# TASK
Beginning with the line that holds "ATOM 261 N N" in the data below, give again every line through the one that holds "ATOM 280 C CA", exactly as written.

------ GIVEN INFORMATION ------

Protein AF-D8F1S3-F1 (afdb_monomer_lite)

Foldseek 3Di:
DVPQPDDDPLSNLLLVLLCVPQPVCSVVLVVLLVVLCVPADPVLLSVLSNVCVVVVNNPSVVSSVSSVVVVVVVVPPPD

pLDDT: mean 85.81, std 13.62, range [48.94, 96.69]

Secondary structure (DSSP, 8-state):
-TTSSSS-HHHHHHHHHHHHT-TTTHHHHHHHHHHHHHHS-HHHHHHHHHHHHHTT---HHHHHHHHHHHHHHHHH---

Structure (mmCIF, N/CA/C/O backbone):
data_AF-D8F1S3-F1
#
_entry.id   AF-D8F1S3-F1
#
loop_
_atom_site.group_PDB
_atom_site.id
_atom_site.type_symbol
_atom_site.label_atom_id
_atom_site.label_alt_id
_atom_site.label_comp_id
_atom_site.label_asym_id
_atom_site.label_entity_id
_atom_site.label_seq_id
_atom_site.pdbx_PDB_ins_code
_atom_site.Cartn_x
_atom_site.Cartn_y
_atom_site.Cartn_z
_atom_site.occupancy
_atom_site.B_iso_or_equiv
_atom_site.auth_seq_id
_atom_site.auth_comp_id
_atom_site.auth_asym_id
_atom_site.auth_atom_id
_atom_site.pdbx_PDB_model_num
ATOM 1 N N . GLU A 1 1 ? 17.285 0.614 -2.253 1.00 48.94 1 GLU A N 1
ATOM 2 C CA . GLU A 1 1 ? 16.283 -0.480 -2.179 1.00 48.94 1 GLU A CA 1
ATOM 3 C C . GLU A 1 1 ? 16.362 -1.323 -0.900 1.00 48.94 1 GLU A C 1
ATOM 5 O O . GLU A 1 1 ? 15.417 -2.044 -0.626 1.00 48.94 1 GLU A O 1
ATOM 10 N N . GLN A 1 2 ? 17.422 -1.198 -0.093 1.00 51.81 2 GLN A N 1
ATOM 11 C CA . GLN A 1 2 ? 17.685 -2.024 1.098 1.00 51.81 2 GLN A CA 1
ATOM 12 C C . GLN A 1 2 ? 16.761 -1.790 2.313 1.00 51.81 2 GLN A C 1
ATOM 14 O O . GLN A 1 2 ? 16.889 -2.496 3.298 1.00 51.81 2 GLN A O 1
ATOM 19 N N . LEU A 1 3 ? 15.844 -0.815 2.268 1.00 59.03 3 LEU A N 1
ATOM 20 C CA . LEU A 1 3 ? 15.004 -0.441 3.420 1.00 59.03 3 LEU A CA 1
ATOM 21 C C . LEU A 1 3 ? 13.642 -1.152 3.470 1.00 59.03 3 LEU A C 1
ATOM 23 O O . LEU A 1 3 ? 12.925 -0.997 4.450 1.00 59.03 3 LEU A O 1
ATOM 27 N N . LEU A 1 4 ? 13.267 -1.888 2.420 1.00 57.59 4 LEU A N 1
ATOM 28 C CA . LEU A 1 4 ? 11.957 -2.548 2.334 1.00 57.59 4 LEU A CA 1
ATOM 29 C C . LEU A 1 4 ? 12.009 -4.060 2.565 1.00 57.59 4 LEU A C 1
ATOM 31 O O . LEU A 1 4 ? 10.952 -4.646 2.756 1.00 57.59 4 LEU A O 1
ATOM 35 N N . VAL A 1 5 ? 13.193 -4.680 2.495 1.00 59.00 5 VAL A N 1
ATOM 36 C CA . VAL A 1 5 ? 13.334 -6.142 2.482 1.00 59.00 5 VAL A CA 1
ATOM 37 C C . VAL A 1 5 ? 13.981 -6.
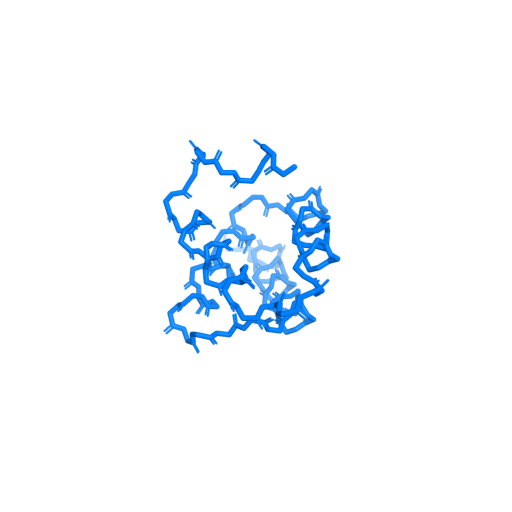631 3.776 1.00 59.00 5 VAL A C 1
ATOM 39 O O . VAL A 1 5 ? 15.030 -6.104 4.142 1.00 59.00 5 VAL A O 1
ATOM 42 N N . GLY A 1 6 ? 13.389 -7.636 4.430 1.00 59.00 6 GLY A N 1
ATOM 43 C CA . GLY A 1 6 ? 13.972 -8.342 5.583 1.00 59.00 6 GLY A CA 1
ATOM 44 C C . GLY A 1 6 ? 13.323 -8.079 6.949 1.00 59.00 6 GLY A C 1
ATOM 45 O O . GLY A 1 6 ? 13.766 -8.665 7.933 1.00 59.00 6 GLY A O 1
ATOM 46 N N . ASN A 1 7 ? 12.276 -7.247 7.020 1.00 66.19 7 ASN A N 1
ATOM 47 C CA . ASN A 1 7 ? 11.551 -6.960 8.271 1.00 66.19 7 ASN A CA 1
ATOM 48 C C . ASN A 1 7 ? 10.178 -7.652 8.370 1.00 66.19 7 ASN A C 1
ATOM 50 O O . ASN A 1 7 ? 9.696 -7.861 9.479 1.00 66.19 7 ASN A O 1
ATOM 54 N N . ASP A 1 8 ? 9.533 -7.986 7.246 1.00 81.38 8 ASP A N 1
ATOM 55 C CA . ASP A 1 8 ? 8.211 -8.628 7.220 1.00 81.38 8 ASP A CA 1
A
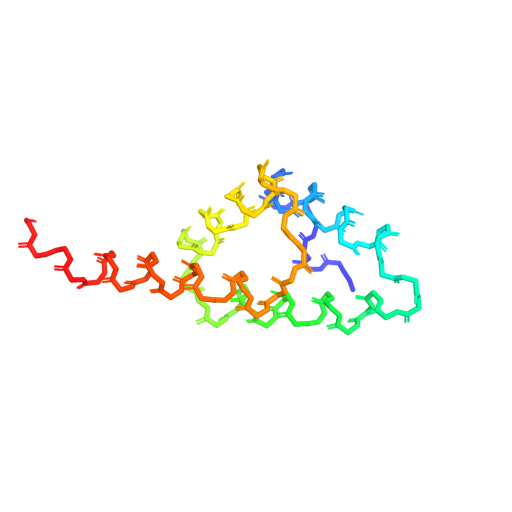TOM 56 C C . ASP A 1 8 ? 8.045 -9.458 5.933 1.00 81.38 8 ASP A C 1
ATOM 58 O O . ASP A 1 8 ? 8.160 -8.939 4.820 1.00 81.38 8 ASP A O 1
ATOM 62 N N . ALA A 1 9 ? 7.747 -10.754 6.078 1.00 89.25 9 ALA A N 1
ATOM 63 C CA . ALA A 1 9 ? 7.674 -11.693 4.955 1.00 89.25 9 ALA A CA 1
ATOM 64 C C . ALA A 1 9 ? 6.584 -11.342 3.921 1.00 89.25 9 ALA A C 1
ATOM 66 O O . ALA A 1 9 ? 6.719 -11.658 2.736 1.00 89.25 9 ALA A O 1
ATOM 67 N N . VAL A 1 10 ? 5.501 -10.680 4.344 1.00 90.94 10 VAL A N 1
ATOM 68 C CA . VAL A 1 10 ? 4.424 -10.241 3.447 1.00 90.94 10 VAL A CA 1
ATOM 69 C C . VAL A 1 10 ? 4.896 -9.059 2.608 1.00 90.94 10 VAL A C 1
ATOM 71 O O . VAL A 1 10 ? 4.656 -9.026 1.397 1.00 90.94 10 VAL A O 1
ATOM 74 N N . LEU A 1 11 ? 5.591 -8.107 3.232 1.00 91.69 11 LEU A N 1
ATOM 75 C CA . LEU A 1 11 ? 6.167 -6.963 2.532 1.00 91.69 11 LEU A CA 1
ATOM 76 C C . LEU A 1 11 ? 7.225 -7.410 1.517 1.00 91.69 11 LEU A C 1
ATOM 78 O O . LEU A 1 11 ? 7.200 -6.952 0.372 1.00 91.69 11 LEU A O 1
ATOM 82 N N . ASP A 1 12 ? 8.080 -8.360 1.892 1.00 92.38 12 ASP A N 1
ATOM 83 C CA . ASP A 1 12 ? 9.109 -8.926 1.016 1.00 92.38 12 ASP A CA 1
ATOM 84 C C . ASP A 1 12 ? 8.492 -9.571 -0.236 1.00 92.38 12 ASP A C 1
ATOM 86 O O . ASP A 1 12 ? 8.894 -9.278 -1.370 1.00 92.38 12 ASP A O 1
ATOM 90 N N . ALA A 1 13 ? 7.458 -10.399 -0.050 1.00 93.38 13 ALA A N 1
ATOM 91 C CA . ALA A 1 13 ? 6.731 -11.032 -1.148 1.00 93.38 13 ALA A CA 1
ATOM 92 C C . ALA A 1 13 ? 6.042 -10.000 -2.057 1.00 93.38 13 ALA A C 1
ATOM 94 O O . ALA A 1 13 ? 6.084 -10.114 -3.287 1.00 93.38 13 ALA A O 1
ATOM 95 N N . TYR A 1 14 ? 5.450 -8.957 -1.469 1.00 94.44 14 TYR A N 1
ATOM 96 C CA . TYR A 1 14 ? 4.822 -7.878 -2.225 1.00 94.44 14 TYR A CA 1
ATOM 97 C C . TYR A 1 14 ? 5.840 -7.093 -3.063 1.00 94.44 14 TYR A C 1
ATOM 99 O O . TYR A 1 14 ? 5.607 -6.847 -4.248 1.00 94.44 14 TYR A O 1
ATOM 107 N N . VAL A 1 15 ? 6.999 -6.755 -2.489 1.00 92.75 15 VAL A N 1
ATOM 108 C CA . VAL A 1 15 ? 8.103 -6.074 -3.184 1.00 92.75 15 VAL A CA 1
ATOM 109 C C . VAL A 1 15 ? 8.623 -6.915 -4.348 1.00 92.75 15 VAL A C 1
ATOM 111 O O . VAL A 1 15 ? 8.834 -6.378 -5.440 1.00 92.75 15 VAL A O 1
ATOM 114 N N . ALA A 1 16 ? 8.800 -8.224 -4.153 1.00 92.25 16 ALA A N 1
ATOM 115 C CA . ALA A 1 16 ? 9.259 -9.127 -5.203 1.00 92.25 16 ALA A CA 1
ATOM 116 C C . ALA A 1 16 ? 8.293 -9.147 -6.401 1.00 92.25 16 ALA A C 1
ATOM 118 O O . ALA A 1 16 ? 8.715 -9.004 -7.551 1.00 92.25 16 ALA A O 1
ATOM 119 N N . GLU A 1 17 ? 6.988 -9.258 -6.148 1.00 93.19 17 GLU A N 1
ATOM 120 C CA . GLU A 1 17 ? 5.973 -9.257 -7.206 1.00 93.19 17 GLU A CA 1
ATOM 121 C C . GLU A 1 17 ? 5.815 -7.882 -7.874 1.00 93.19 17 GLU A C 1
ATOM 123 O O . GLU A 1 17 ? 5.664 -7.798 -9.097 1.00 93.19 17 GLU A O 1
ATOM 128 N N . LEU A 1 18 ? 5.923 -6.795 -7.107 1.00 91.56 18 LEU A N 1
ATOM 129 C CA . LEU A 1 18 ? 5.897 -5.431 -7.633 1.00 91.56 18 LEU A CA 1
ATOM 130 C C . LEU A 1 18 ? 7.076 -5.172 -8.583 1.00 91.56 18 LEU A C 1
ATOM 132 O O . LEU A 1 18 ? 6.888 -4.561 -9.639 1.00 91.56 18 LEU A O 1
ATOM 136 N N . LYS A 1 19 ? 8.275 -5.668 -8.244 1.00 89.81 19 LYS A N 1
ATOM 137 C CA . LYS A 1 19 ? 9.473 -5.594 -9.095 1.00 89.81 19 LYS A CA 1
ATOM 138 C C . LYS A 1 19 ? 9.277 -6.331 -10.414 1.00 89.81 19 LYS A C 1
ATOM 140 O O . LYS A 1 19 ? 9.470 -5.725 -11.466 1.00 89.81 19 LYS A O 1
ATOM 145 N N . LYS A 1 20 ? 8.822 -7.590 -10.367 1.00 90.06 20 LYS A N 1
ATOM 146 C CA . LYS A 1 20 ? 8.577 -8.417 -11.566 1.00 90.06 20 LYS A CA 1
ATOM 147 C C . LYS A 1 20 ? 7.639 -7.742 -12.571 1.00 90.06 20 LYS A C 1
ATOM 149 O O . LYS A 1 20 ? 7.825 -7.879 -13.772 1.00 90.06 20 LYS A O 1
ATOM 154 N N . ARG A 1 21 ? 6.643 -6.997 -12.083 1.00 85.12 21 ARG A N 1
ATOM 155 C CA . ARG A 1 21 ? 5.593 -6.364 -12.906 1.00 85.12 21 ARG 
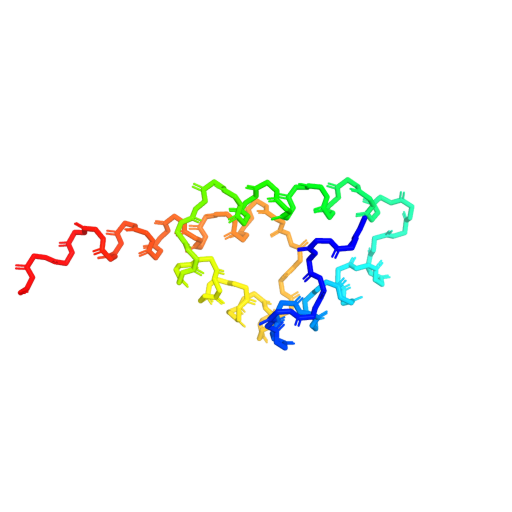A CA 1
ATOM 156 C C . ARG A 1 21 ? 5.953 -4.978 -13.434 1.00 85.12 21 ARG A C 1
ATOM 158 O O . ARG A 1 21 ? 5.200 -4.399 -14.212 1.00 85.12 21 ARG A O 1
ATOM 165 N N . SER A 1 22 ? 7.067 -4.408 -12.990 1.00 79.62 22 SER A N 1
ATOM 166 C CA . SER A 1 22 ? 7.420 -3.019 -13.271 1.00 79.62 22 SER A CA 1
ATOM 167 C C . SER A 1 22 ? 8.580 -2.944 -14.261 1.00 79.62 22 SER A C 1
ATOM 169 O O . SER A 1 22 ? 9.669 -2.508 -13.896 1.00 79.62 22 SER A O 1
ATOM 171 N N . HIS A 1 23 ? 8.352 -3.358 -15.512 1.00 68.94 23 HIS A N 1
ATOM 172 C CA . HIS A 1 23 ? 9.319 -3.269 -16.618 1.00 68.94 23 HIS A CA 1
ATOM 173 C C . HIS A 1 23 ? 9.880 -1.832 -16.757 1.00 68.94 23 HIS A C 1
ATOM 175 O O . HIS A 1 23 ? 9.224 -0.949 -17.301 1.00 68.94 23 HIS A O 1
ATOM 181 N N . GLY A 1 24 ? 11.057 -1.555 -16.183 1.00 70.38 24 GLY A N 1
ATOM 182 C CA . GLY A 1 24 ? 11.740 -0.249 -16.224 1.00 70.38 24 GLY A CA 1
ATOM 183 C C . GLY A 1 24 ? 11.245 0.826 -15.238 1.00 70.38 24 GLY A C 1
ATOM 184 O O . GLY A 1 24 ? 12.003 1.728 -14.894 1.00 70.38 24 GLY A O 1
ATOM 185 N N . ARG A 1 25 ? 10.014 0.730 -14.707 1.00 73.44 25 ARG A N 1
ATOM 186 C CA . ARG A 1 25 ? 9.458 1.694 -13.719 1.00 73.44 25 ARG A CA 1
ATOM 187 C C . ARG A 1 25 ? 9.470 1.208 -12.263 1.00 73.44 25 ARG A C 1
ATOM 189 O O . ARG A 1 25 ? 8.894 1.862 -11.391 1.00 73.44 25 ARG A O 1
ATOM 196 N N . GLY A 1 26 ? 10.137 0.088 -11.978 1.00 79.06 26 GLY A N 1
ATOM 197 C CA . GLY A 1 26 ? 10.177 -0.521 -10.640 1.00 79.06 26 GLY A CA 1
ATOM 198 C C . GLY A 1 26 ? 10.686 0.419 -9.553 1.00 79.06 26 GLY A C 1
ATOM 199 O O . GLY A 1 26 ? 10.074 0.524 -8.496 1.00 79.06 26 GLY A O 1
ATOM 200 N N . VAL A 1 27 ? 11.728 1.200 -9.842 1.00 84.75 27 VAL A N 1
ATOM 201 C CA . VAL A 1 27 ? 12.329 2.122 -8.864 1.00 84.75 27 VAL A CA 1
ATOM 202 C C . VAL A 1 27 ? 11.353 3.221 -8.421 1.00 84.75 27 VAL A C 1
ATOM 204 O O . VAL A 1 27 ? 11.369 3.622 -7.259 1.00 84.75 27 VAL A O 1
ATOM 207 N N . VAL A 1 28 ? 10.486 3.713 -9.314 1.00 88.94 28 VAL A N 1
ATOM 208 C CA . VAL A 1 28 ? 9.476 4.732 -8.969 1.00 88.94 28 VAL A CA 1
ATOM 209 C C . VAL A 1 28 ? 8.401 4.129 -8.069 1.00 88.94 28 VAL A C 1
ATOM 211 O O . VAL A 1 28 ? 8.081 4.701 -7.028 1.00 88.94 28 VAL A O 1
ATOM 214 N N . LYS A 1 29 ? 7.897 2.939 -8.418 1.00 90.38 29 LYS A N 1
ATOM 215 C CA . LYS A 1 29 ? 6.904 2.237 -7.595 1.00 90.38 29 LYS A CA 1
ATOM 216 C C . LYS A 1 29 ? 7.452 1.878 -6.212 1.00 90.38 29 LYS A C 1
ATOM 218 O O . LYS A 1 29 ? 6.767 2.077 -5.218 1.00 90.38 29 LYS A O 1
ATOM 223 N N . LEU A 1 30 ? 8.700 1.427 -6.119 1.00 91.75 30 LEU A N 1
ATOM 224 C CA . LEU A 1 30 ? 9.331 1.112 -4.833 1.00 91.75 30 LEU A CA 1
ATOM 225 C C . LEU A 1 30 ? 9.557 2.356 -3.974 1.00 91.75 30 LEU A C 1
ATOM 227 O O . LEU A 1 30 ? 9.328 2.311 -2.769 1.00 91.75 30 LEU A O 1
ATOM 231 N N . ARG A 1 31 ? 9.950 3.483 -4.583 1.00 92.06 31 ARG A N 1
ATOM 232 C CA . ARG A 1 31 ? 10.028 4.769 -3.874 1.00 92.06 31 ARG A CA 1
ATOM 233 C C . ARG A 1 31 ? 8.665 5.201 -3.343 1.00 92.06 31 ARG A C 1
ATOM 235 O O . ARG A 1 31 ? 8.585 5.649 -2.204 1.00 92.06 31 ARG A O 1
ATOM 242 N N . ARG A 1 32 ? 7.598 5.027 -4.129 1.00 93.88 32 ARG A N 1
ATOM 243 C CA . ARG A 1 32 ? 6.233 5.319 -3.674 1.00 93.88 32 ARG A CA 1
ATOM 244 C C . ARG A 1 32 ? 5.808 4.390 -2.537 1.00 93.88 32 ARG A C 1
ATOM 246 O O . ARG A 1 32 ? 5.271 4.880 -1.556 1.00 93.88 32 ARG A O 1
ATOM 253 N N . LEU A 1 33 ? 6.108 3.095 -2.616 1.00 94.50 33 LEU A N 1
ATOM 254 C CA . LEU A 1 33 ? 5.823 2.143 -1.539 1.00 94.50 33 LEU A CA 1
ATOM 255 C C . LEU A 1 33 ? 6.557 2.502 -0.236 1.00 94.50 33 LEU A C 1
ATOM 257 O O . LEU A 1 33 ? 5.948 2.497 0.827 1.00 94.50 33 LEU A O 1
ATOM 261 N N . LEU A 1 34 ? 7.838 2.877 -0.325 1.00 92.94 34 LEU A N 1
ATOM 262 C CA . LEU A 1 34 ? 8.619 3.347 0.825 1.00 92.94 34 LEU A CA 1
ATOM 263 C C . LEU A 1 34 ? 8.046 4.638 1.422 1.00 92.94 34 LEU A C 1
ATOM 265 O O . LEU A 1 34 ? 8.081 4.822 2.634 1.00 92.94 34 LEU A O 1
ATOM 269 N N . HIS A 1 35 ? 7.527 5.534 0.581 1.00 95.12 35 HIS A N 1
ATOM 270 C CA . HIS A 1 35 ? 6.828 6.719 1.061 1.00 95.12 35 HIS A CA 1
ATOM 271 C C . HIS A 1 35 ? 5.574 6.329 1.855 1.00 95.12 35 HIS A C 1
ATOM 273 O O . HIS A 1 35 ? 5.450 6.762 2.992 1.00 95.12 35 HIS A O 1
ATOM 279 N N . LEU A 1 36 ? 4.718 5.441 1.332 1.00 95.12 36 LEU A N 1
ATOM 280 C CA . LEU A 1 36 ? 3.533 4.955 2.056 1.00 95.12 36 LEU A CA 1
ATOM 281 C C . LEU A 1 36 ? 3.899 4.323 3.410 1.00 95.12 36 LEU A C 1
ATOM 283 O O . LEU A 1 36 ? 3.277 4.647 4.415 1.00 95.12 36 LEU A O 1
ATOM 287 N N . GLN A 1 37 ? 4.942 3.487 3.457 1.00 93.81 37 GLN A N 1
ATOM 288 C CA . GLN A 1 37 ? 5.412 2.857 4.699 1.00 93.81 37 GLN A CA 1
ATOM 289 C C . GLN A 1 37 ? 5.831 3.879 5.770 1.00 93.81 37 GLN A C 1
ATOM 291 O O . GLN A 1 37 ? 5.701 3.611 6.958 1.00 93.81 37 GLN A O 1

------

# EXERCISE ANSWER
ATOM 261 N N . LEU A 1 34 ? 7.838 2.877 -0.325 1.00 92.94 34 LEU A N 1
ATOM 262 C CA . LEU A 1 34 ? 8.619 3.347 0.825 1.00 92.94 34 LEU A CA 1
ATOM 263 C C . LEU A 1 34 ? 8.046 4.638 1.422 1.00 92.94 34 LEU A C 1
ATOM 265 O O . LEU A 1 34 ? 8.081 4.822 2.634 1.00 92.94 34 LEU A O 1
ATOM 269 N N . HIS A 1 35 ? 7.527 5.534 0.581 1.00 95.12 35 HIS A N 1
ATOM 270 C CA . HIS A 1 35 ? 6.828 6.719 1.061 1.00 95.12 35 HIS A CA 1
ATOM 271 C C . HIS A 1 35 ? 5.574 6.329 1.855 1.00 95.12 35 HIS A C 1
ATOM 273 O O . HIS A 1 35 ? 5.450 6.762 2.992 1.00 95.12 35 HIS A O 1
ATOM 279 N N . LEU A 1 36 ? 4.718 5.441 1.332 1.00 95.12 36 LEU A N 1
ATOM 280 C CA . LEU A 1 36 ? 3.533 4.955 2.056 1.00 95.12 36 LEU A CA 1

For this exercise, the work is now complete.